**Work to complete**. Starting with the first line below, reproduce each line exactly until you have included the one bearing "ATOM 2 C CA".

**Input**.
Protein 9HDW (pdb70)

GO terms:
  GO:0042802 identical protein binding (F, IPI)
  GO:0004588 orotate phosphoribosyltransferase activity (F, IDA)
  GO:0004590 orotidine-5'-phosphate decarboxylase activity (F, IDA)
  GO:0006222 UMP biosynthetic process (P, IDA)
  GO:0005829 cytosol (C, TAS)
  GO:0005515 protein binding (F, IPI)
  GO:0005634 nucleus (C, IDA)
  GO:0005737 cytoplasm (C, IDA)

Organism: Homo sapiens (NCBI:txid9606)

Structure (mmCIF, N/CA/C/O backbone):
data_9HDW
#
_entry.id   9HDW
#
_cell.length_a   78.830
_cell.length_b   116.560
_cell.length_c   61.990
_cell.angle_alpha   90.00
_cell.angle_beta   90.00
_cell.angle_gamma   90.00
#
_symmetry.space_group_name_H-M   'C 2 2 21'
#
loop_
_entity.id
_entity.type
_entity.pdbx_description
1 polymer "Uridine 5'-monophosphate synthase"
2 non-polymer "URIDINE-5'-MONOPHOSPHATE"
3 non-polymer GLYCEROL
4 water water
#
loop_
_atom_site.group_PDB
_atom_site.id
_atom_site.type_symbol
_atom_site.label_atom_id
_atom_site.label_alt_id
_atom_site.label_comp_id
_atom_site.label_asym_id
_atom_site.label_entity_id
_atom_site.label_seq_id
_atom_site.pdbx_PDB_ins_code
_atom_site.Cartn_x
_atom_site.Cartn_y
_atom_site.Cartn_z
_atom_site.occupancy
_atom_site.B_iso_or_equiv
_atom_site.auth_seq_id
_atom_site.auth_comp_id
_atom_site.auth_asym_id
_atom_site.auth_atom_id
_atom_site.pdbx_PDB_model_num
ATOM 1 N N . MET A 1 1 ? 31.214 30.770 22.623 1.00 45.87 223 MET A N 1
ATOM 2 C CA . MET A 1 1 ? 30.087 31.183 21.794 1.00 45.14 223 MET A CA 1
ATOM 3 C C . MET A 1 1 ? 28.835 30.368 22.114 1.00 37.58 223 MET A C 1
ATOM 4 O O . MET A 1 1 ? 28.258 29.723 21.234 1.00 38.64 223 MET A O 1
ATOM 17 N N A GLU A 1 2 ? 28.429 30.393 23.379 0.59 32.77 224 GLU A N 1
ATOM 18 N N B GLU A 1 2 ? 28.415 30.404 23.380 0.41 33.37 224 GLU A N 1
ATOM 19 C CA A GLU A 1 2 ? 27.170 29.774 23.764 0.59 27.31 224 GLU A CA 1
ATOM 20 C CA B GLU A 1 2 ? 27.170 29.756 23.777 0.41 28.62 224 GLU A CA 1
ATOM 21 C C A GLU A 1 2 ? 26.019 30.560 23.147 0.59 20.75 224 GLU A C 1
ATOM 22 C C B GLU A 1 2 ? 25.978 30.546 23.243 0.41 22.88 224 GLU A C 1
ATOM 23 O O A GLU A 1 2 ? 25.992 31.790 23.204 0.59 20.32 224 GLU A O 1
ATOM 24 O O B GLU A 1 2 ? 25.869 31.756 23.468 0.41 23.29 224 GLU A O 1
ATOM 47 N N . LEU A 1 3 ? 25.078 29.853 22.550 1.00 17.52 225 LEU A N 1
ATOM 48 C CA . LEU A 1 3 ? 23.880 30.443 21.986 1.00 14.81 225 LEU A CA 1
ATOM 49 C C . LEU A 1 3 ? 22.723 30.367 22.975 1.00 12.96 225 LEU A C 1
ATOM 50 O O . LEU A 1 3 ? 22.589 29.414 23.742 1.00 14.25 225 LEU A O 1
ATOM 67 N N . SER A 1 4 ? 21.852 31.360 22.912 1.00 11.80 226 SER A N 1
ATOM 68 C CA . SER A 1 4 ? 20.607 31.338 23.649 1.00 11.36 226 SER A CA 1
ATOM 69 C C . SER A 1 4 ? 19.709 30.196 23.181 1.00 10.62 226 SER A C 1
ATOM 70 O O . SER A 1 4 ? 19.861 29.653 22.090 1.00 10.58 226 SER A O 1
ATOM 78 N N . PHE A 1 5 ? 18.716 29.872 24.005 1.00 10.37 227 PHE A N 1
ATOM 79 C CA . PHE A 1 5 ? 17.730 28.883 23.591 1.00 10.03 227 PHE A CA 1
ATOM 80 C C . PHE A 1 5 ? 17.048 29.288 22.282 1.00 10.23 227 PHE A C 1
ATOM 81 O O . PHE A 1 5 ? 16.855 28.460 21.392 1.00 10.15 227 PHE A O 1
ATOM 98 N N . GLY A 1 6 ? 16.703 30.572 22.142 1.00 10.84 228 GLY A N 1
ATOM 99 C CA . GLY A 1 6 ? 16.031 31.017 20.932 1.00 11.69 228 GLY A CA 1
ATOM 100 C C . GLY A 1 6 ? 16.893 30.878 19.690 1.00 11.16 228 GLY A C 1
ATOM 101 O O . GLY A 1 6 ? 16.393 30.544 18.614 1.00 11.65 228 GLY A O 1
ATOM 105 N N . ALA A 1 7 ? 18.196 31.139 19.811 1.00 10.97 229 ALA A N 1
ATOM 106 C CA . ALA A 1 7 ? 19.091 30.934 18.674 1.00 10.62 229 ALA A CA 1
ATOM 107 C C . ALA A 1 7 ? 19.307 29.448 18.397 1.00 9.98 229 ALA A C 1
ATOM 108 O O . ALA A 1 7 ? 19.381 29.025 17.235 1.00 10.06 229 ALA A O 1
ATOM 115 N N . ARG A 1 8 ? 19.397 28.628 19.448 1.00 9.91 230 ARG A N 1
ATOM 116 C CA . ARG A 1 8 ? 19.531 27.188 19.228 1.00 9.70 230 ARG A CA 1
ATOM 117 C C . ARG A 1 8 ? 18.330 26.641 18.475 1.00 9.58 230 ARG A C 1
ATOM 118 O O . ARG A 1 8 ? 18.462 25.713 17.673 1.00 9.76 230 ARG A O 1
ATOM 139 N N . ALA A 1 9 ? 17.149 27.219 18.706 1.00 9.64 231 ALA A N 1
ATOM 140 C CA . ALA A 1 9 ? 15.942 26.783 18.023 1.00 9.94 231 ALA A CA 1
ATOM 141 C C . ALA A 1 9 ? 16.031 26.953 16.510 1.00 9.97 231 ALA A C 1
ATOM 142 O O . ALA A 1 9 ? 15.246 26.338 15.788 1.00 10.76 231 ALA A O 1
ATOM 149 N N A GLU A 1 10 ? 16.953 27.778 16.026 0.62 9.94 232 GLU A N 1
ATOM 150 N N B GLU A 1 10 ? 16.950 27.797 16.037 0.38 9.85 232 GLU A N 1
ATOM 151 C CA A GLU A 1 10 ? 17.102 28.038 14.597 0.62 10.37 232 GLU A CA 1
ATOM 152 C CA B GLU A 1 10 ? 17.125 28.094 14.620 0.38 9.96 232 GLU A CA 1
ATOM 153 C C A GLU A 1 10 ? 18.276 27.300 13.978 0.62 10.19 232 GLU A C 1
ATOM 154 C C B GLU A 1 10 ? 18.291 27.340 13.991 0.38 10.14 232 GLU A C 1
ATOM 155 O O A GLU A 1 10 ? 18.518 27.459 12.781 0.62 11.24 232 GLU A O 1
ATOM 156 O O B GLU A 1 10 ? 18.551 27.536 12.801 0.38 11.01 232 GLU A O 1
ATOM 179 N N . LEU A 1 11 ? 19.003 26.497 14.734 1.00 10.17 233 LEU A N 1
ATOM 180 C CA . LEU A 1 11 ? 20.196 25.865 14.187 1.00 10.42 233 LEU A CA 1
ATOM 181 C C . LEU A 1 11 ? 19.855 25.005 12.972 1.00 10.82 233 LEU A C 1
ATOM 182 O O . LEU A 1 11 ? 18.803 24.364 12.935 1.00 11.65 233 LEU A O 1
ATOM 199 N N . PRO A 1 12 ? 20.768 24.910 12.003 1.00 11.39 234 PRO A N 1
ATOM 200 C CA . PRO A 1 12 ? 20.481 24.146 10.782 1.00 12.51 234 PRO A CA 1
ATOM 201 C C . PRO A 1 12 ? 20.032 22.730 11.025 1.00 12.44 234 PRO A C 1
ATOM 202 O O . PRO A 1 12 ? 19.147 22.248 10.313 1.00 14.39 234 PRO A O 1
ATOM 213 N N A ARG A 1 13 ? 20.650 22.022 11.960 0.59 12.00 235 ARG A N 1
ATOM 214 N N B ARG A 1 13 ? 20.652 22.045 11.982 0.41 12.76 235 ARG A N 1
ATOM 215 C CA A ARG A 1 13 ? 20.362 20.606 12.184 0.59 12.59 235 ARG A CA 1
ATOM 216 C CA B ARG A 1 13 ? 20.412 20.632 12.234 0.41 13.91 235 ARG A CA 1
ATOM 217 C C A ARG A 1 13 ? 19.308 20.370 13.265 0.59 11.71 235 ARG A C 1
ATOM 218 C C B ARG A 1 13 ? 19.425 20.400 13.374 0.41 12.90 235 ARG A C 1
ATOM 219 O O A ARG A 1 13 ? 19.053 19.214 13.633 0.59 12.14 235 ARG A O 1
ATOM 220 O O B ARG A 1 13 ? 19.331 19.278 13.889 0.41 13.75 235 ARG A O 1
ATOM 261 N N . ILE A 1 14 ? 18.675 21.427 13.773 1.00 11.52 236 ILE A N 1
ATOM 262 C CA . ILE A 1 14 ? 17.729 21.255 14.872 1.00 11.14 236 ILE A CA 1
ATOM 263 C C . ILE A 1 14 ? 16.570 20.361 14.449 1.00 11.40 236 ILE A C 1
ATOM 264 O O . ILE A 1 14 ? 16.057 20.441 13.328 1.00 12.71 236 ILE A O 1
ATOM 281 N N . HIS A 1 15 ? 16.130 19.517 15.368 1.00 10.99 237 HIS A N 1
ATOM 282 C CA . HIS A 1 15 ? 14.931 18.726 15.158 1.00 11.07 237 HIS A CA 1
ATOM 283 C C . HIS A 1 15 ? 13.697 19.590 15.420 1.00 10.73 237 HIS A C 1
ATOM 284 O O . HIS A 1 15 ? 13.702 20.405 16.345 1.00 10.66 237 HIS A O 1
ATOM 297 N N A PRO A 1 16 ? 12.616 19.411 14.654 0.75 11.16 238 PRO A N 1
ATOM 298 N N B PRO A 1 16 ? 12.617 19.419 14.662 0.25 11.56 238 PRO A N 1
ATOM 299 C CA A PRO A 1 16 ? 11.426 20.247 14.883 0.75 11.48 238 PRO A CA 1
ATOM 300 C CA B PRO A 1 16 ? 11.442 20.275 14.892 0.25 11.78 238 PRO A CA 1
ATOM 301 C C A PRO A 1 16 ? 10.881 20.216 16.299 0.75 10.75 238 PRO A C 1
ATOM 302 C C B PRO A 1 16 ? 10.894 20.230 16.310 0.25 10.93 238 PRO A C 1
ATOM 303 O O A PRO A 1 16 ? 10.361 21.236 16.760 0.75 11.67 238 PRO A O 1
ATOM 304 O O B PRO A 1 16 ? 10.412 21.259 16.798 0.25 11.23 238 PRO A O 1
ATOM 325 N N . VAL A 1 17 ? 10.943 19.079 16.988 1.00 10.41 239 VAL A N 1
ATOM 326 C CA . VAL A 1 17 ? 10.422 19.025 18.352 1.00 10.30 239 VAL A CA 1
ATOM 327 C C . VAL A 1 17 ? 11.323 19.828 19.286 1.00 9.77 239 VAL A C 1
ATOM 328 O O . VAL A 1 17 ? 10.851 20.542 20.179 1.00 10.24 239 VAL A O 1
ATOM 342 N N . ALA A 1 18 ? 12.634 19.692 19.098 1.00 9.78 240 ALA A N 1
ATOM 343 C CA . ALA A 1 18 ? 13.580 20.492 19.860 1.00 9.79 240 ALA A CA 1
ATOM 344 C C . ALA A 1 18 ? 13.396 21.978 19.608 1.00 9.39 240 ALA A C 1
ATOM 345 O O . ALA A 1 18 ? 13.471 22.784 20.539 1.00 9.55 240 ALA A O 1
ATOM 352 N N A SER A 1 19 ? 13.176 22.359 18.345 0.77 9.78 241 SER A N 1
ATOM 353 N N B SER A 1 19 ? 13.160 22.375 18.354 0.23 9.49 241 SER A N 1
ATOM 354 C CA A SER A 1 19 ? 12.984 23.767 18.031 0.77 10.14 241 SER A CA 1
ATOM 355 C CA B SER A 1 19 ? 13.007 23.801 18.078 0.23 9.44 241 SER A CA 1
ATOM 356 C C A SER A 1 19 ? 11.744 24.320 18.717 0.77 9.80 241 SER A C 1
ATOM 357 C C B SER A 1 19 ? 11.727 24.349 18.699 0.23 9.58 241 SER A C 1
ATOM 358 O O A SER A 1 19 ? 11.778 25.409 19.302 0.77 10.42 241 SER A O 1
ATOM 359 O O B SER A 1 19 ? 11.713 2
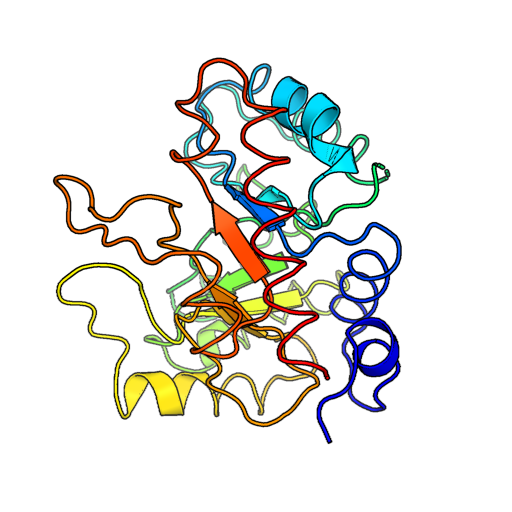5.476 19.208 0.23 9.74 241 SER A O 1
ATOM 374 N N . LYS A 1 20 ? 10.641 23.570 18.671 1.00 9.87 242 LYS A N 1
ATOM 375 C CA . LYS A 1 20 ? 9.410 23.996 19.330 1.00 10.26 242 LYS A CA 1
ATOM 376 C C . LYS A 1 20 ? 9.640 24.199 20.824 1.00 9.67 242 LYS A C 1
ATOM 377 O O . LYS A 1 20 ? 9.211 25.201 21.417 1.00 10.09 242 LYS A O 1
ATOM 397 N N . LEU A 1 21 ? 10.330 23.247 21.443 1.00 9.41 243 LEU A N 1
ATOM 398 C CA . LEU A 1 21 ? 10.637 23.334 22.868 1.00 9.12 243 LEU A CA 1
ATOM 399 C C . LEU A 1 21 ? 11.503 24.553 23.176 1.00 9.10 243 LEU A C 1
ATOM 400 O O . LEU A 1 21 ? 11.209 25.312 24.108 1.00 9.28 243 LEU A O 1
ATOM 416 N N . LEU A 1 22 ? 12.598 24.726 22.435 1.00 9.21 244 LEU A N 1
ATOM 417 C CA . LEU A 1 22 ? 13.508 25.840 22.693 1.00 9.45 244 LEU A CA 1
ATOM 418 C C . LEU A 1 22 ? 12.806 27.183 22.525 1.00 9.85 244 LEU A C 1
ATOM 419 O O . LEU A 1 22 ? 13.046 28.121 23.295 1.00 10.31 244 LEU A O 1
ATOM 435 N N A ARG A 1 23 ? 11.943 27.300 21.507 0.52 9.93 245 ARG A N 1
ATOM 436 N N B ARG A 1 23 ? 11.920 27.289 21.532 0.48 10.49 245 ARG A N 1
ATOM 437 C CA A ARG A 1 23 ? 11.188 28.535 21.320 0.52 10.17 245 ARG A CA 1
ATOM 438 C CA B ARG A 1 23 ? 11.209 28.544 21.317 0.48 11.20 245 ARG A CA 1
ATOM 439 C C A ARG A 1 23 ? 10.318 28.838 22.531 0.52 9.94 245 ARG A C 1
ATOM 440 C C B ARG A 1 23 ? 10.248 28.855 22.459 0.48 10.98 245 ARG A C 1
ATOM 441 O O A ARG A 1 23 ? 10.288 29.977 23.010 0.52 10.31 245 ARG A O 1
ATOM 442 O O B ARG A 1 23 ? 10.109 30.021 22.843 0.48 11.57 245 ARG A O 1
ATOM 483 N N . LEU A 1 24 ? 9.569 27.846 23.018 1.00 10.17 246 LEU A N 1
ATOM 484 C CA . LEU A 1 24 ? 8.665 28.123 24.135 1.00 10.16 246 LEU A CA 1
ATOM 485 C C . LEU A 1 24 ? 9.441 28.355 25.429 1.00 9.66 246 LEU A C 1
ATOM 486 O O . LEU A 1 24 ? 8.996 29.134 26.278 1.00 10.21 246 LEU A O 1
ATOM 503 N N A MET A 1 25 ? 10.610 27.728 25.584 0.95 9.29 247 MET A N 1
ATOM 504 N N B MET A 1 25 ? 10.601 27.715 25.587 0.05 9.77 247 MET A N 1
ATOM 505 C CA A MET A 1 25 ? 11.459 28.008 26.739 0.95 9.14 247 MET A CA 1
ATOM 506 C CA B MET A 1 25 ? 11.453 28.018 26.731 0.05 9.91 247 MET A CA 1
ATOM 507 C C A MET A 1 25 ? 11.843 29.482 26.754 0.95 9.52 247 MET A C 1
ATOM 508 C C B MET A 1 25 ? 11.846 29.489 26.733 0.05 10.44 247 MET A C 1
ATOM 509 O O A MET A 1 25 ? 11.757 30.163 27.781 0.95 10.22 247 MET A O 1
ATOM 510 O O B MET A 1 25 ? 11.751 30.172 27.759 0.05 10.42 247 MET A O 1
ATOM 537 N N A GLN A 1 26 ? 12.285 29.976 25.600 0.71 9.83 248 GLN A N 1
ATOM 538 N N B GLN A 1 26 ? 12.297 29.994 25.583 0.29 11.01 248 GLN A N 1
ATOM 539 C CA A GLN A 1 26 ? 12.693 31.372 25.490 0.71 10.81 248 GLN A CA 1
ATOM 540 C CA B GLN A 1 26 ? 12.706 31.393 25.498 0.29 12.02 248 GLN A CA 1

**Solution for this task**.
Protein 9HDW (pdb70)

GO terms:
  GO:0042802 identical protein binding (F, IPI)
  GO:0004588 orotate phosphoribosyltransferase activity (F, IDA)
  GO:0004590 orotidine-5'-phosphate decarboxylase activity (F, IDA)
  GO:0006222 UMP biosynthetic process (P, IDA)
  GO:0005829 cytosol (C, TAS)
  GO:0005515 protein binding (F, IPI)
  GO:0005634 nucleus (C, IDA)
  GO:0005737 cytoplasm (C, IDA)

Organism: Homo sapiens (NCBI:txid9606)

Structure (mmCIF, N/CA/C/O backbone):
data_9HDW
#
_entry.id   9HDW
#
_cell.length_a   78.830
_cell.length_b   116.560
_cell.length_c   61.990
_cell.angle_alpha   90.00
_cell.angle_beta   90.00
_cell.angle_gamma   90.00
#
_symmetry.space_group_name_H-M   'C 2 2 21'
#
loop_
_entity.id
_entity.type
_entity.pdbx_description
1 polymer "Uridine 5'-monophosphate synthase"
2 non-polymer "URIDINE-5'-MONOPHOSPHATE"
3 non-polymer GLYCEROL
4 water water
#
loop_
_atom_site.group_PDB
_atom_site.id
_atom_site.type_symbol
_atom_site.label_atom_id
_atom_site.label_alt_id
_atom_site.label_comp_id
_atom_site.label_asym_id
_atom_site.label_entity_id
_atom_site.label_seq_id
_atom_site.pdbx_PDB_ins_code
_atom_site.Cartn_x
_atom_site.Cartn_y
_atom_site.Cartn_z
_atom_site.occupancy
_atom_site.B_iso_or_equiv
_atom_site.auth_seq_id
_atom_site.auth_comp_id
_atom_site.auth_asym_id
_atom_site.auth_atom_id
_atom_site.pdbx_PDB_model_num
ATOM 1 N N . MET A 1 1 ? 31.214 30.770 22.623 1.00 45.87 223 MET A N 1
ATOM 2 C CA . MET A 1 1 ? 30.087 31.183 21.794 1.00 45.14 223 MET A CA 1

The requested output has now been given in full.